YOUR GOAL: Below are entries; output exactly the lines from the one with "ATOM 32 O O" to the one with "ATOM 46 C CA", both included, and nothing else.

#### DATASET CONTENT

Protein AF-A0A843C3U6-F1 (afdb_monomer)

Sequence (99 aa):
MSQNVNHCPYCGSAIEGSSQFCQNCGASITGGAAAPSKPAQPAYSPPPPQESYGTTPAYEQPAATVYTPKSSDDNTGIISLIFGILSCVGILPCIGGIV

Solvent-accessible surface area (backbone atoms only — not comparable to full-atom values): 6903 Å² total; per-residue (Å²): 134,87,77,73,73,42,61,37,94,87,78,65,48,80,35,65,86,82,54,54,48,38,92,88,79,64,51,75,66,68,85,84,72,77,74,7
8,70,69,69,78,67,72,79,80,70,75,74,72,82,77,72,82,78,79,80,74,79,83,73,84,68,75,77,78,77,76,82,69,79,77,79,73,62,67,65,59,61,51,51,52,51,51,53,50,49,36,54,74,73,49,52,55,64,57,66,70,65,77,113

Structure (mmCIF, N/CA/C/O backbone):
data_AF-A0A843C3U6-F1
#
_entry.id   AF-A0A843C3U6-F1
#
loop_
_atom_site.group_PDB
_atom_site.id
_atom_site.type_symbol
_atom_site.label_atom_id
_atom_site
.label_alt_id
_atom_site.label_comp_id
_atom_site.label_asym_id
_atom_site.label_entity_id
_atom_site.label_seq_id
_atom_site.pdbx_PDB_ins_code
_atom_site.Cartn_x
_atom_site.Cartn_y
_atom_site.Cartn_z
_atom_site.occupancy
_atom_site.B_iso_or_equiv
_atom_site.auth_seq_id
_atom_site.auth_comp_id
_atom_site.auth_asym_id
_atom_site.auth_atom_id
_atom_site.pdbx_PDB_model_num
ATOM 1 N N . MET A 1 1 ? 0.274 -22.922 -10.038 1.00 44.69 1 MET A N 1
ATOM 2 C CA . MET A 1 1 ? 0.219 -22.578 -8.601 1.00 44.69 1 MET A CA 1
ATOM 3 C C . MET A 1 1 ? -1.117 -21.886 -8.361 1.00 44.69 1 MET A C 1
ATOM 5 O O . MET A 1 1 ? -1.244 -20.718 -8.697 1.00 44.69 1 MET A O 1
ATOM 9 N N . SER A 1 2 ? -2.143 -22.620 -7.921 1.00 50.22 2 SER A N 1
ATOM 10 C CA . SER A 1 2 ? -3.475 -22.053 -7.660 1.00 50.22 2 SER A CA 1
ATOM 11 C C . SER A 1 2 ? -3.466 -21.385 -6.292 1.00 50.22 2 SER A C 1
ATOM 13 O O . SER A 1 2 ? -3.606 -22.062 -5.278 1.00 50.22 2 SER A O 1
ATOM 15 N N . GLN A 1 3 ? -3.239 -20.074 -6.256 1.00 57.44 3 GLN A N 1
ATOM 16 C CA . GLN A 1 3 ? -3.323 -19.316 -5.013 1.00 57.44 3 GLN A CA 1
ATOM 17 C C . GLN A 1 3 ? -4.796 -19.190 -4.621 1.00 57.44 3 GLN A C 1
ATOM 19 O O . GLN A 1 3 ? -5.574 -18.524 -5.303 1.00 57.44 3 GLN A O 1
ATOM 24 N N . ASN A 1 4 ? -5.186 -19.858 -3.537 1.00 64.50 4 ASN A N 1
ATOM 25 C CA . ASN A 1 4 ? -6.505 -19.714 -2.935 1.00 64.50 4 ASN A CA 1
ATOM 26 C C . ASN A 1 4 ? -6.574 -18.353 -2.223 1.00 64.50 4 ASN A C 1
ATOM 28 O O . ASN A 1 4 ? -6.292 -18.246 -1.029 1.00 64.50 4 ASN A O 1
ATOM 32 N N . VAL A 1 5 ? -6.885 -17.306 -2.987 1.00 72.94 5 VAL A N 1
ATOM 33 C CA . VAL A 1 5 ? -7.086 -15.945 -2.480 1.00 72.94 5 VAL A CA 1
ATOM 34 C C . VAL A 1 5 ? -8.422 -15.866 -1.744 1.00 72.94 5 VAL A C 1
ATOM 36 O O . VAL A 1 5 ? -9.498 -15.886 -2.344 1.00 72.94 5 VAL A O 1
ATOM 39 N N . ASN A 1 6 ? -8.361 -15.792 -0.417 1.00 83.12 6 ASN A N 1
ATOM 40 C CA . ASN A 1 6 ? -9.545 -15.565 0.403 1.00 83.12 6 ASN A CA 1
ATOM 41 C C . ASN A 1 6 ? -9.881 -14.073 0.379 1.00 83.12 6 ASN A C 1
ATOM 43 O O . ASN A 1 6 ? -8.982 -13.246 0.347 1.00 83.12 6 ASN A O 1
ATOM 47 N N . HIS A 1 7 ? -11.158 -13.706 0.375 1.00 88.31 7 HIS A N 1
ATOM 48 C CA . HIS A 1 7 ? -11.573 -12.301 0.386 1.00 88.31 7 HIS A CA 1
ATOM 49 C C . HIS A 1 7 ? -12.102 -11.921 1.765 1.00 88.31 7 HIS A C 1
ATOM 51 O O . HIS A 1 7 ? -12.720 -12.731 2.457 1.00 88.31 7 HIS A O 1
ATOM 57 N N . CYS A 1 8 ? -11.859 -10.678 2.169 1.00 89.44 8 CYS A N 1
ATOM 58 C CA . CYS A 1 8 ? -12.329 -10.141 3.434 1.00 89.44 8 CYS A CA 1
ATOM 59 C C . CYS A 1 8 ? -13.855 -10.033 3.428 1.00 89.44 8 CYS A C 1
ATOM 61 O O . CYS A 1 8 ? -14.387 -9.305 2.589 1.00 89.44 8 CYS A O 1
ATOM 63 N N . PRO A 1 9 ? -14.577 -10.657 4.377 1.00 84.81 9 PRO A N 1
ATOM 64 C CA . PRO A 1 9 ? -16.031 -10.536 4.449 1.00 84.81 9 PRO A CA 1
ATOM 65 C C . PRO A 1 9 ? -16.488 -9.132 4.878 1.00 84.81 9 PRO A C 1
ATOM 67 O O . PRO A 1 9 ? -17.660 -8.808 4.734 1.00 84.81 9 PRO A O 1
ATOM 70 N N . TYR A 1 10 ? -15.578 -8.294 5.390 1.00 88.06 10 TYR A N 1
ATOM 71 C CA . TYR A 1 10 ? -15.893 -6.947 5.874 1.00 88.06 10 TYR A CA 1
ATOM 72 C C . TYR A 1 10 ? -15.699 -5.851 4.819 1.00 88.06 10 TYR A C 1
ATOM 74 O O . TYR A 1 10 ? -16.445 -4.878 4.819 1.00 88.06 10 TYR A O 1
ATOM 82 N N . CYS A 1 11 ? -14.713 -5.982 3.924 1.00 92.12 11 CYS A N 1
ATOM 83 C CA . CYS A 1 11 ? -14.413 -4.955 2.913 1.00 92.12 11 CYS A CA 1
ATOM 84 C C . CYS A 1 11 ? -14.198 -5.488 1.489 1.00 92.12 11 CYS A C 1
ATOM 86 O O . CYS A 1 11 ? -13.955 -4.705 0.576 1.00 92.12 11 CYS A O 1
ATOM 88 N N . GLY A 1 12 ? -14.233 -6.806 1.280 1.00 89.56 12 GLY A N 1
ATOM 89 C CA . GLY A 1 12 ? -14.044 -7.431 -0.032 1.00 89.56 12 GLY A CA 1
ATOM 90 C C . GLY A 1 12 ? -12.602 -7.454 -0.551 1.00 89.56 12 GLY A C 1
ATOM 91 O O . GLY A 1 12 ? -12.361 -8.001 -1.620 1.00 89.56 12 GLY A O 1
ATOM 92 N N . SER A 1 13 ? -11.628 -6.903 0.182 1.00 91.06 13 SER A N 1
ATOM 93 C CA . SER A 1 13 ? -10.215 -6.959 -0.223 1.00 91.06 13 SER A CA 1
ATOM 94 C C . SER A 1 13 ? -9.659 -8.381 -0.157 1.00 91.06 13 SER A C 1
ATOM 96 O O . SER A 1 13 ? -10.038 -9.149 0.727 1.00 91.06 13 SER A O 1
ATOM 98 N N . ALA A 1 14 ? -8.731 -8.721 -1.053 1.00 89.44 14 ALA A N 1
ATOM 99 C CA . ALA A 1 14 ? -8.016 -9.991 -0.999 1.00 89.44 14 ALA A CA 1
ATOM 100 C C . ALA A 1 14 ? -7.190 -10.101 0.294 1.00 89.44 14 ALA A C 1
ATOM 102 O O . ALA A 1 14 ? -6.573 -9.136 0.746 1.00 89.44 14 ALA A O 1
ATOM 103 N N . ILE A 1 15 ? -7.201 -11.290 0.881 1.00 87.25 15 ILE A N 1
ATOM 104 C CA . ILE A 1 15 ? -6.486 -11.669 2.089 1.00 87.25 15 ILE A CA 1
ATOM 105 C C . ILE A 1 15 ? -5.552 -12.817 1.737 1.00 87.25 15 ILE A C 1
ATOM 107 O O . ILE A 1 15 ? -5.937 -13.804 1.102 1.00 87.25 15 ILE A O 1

########
#### DATASET CONTENT

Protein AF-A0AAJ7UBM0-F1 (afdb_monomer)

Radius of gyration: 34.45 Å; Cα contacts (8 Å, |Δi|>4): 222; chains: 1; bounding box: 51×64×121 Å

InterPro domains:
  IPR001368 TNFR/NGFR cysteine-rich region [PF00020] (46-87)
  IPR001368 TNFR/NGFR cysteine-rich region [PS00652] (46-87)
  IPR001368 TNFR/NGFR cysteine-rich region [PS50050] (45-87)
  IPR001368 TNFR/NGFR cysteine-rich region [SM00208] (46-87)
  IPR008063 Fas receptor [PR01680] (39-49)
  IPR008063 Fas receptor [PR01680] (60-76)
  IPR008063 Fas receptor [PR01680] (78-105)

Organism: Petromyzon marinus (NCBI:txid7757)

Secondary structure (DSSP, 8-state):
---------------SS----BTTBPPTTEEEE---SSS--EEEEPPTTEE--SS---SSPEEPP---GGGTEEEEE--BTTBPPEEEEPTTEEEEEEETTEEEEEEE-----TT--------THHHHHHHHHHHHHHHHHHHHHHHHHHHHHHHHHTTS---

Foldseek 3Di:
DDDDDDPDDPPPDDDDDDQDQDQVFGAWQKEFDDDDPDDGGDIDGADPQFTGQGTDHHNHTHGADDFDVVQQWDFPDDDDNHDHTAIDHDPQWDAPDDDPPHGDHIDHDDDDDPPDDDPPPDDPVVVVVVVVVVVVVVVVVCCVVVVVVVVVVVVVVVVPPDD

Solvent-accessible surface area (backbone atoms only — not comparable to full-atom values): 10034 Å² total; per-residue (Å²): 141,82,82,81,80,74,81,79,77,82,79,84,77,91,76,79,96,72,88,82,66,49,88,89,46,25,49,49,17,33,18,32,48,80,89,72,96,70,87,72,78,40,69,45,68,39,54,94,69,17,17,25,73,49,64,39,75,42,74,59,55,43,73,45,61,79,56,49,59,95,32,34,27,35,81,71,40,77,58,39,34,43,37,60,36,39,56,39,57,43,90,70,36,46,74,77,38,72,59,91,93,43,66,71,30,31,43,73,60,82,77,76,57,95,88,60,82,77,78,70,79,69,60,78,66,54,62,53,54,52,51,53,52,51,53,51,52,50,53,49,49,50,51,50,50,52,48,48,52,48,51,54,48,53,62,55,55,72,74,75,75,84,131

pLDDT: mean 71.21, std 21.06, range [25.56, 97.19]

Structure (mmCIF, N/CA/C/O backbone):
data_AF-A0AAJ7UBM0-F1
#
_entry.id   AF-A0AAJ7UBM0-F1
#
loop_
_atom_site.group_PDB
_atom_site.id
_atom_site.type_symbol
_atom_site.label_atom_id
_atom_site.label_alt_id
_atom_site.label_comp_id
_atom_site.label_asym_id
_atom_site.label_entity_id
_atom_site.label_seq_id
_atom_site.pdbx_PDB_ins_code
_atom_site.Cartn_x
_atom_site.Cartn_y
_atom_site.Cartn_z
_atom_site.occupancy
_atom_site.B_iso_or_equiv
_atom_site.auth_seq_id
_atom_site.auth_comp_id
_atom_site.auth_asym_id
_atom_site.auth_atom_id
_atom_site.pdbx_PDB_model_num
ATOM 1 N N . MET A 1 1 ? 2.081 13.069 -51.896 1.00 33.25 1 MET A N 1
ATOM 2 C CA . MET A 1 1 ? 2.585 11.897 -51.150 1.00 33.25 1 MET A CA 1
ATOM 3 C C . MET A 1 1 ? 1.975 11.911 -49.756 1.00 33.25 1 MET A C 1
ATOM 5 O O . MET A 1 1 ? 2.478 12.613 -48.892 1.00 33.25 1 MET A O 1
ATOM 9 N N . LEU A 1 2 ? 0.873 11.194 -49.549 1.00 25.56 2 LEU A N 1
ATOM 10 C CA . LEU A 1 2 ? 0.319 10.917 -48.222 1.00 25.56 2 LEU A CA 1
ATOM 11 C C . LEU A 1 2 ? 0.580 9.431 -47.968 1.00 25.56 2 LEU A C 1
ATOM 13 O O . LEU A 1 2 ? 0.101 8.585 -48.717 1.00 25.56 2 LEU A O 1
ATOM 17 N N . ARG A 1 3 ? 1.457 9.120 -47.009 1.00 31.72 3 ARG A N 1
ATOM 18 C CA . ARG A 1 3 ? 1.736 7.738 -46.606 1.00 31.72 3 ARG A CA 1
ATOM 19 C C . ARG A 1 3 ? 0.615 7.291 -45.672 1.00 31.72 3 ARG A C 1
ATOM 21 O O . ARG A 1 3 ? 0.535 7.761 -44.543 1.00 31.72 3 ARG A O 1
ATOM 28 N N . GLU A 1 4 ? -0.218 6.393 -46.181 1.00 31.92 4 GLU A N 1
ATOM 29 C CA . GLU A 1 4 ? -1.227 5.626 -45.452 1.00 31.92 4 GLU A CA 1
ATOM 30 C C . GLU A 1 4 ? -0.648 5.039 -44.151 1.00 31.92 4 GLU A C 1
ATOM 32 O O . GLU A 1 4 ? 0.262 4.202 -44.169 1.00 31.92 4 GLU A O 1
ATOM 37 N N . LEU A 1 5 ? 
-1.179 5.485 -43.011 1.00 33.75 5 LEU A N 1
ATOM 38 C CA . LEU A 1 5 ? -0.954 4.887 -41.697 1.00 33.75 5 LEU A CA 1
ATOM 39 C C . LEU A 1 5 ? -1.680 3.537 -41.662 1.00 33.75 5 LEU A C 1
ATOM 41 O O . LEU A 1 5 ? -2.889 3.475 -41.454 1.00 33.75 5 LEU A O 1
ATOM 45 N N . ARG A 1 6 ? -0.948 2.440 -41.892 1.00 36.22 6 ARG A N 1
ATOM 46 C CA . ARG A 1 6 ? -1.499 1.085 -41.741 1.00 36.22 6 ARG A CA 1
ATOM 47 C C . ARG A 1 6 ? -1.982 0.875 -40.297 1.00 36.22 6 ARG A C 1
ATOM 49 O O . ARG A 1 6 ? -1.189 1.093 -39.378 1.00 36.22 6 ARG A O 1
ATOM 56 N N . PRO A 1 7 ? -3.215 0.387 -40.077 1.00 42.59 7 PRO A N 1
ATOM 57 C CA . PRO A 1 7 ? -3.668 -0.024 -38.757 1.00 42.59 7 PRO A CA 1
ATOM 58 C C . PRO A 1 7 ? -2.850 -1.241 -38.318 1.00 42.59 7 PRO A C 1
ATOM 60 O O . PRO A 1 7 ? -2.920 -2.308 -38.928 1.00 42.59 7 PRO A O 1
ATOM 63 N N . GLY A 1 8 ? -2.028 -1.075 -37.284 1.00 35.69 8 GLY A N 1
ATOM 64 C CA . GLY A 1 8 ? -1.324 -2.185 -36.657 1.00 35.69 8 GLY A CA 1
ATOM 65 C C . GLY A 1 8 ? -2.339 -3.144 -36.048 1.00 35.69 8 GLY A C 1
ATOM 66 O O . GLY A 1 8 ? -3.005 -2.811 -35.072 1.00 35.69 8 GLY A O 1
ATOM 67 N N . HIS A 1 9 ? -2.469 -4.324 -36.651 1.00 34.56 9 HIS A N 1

########

TASK SOLUTION:
ATOM 32 O O . GLU A 1 4 ? 0.262 4.202 -44.169 1.00 31.92 4 GLU A O 1
ATOM 37 N N . LEU A 1 5 ? 
-1.179 5.485 -43.011 1.00 33.75 5 LEU A N 1
ATOM 38 C CA . LEU A 1 5 ? -0.954 4.887 -41.697 1.00 33.75 5 LEU A CA 1
ATOM 39 C C . LEU A 1 5 ? -1.680 3.537 -41.662 1.00 33.75 5 LEU A C 1
ATOM 41 O O . LEU A 1 5 ? -2.889 3.475 -41.454 1.00 33.75 5 LEU A O 1
ATOM 45 N N . ARG A 1 6 ? -0.948 2.440 -41.892 1.00 36.22 6 ARG A N 1
ATOM 46 C CA . ARG A 1 6 ? -1.499 1.085 -41.741 1.00 36.22 6 ARG A CA 1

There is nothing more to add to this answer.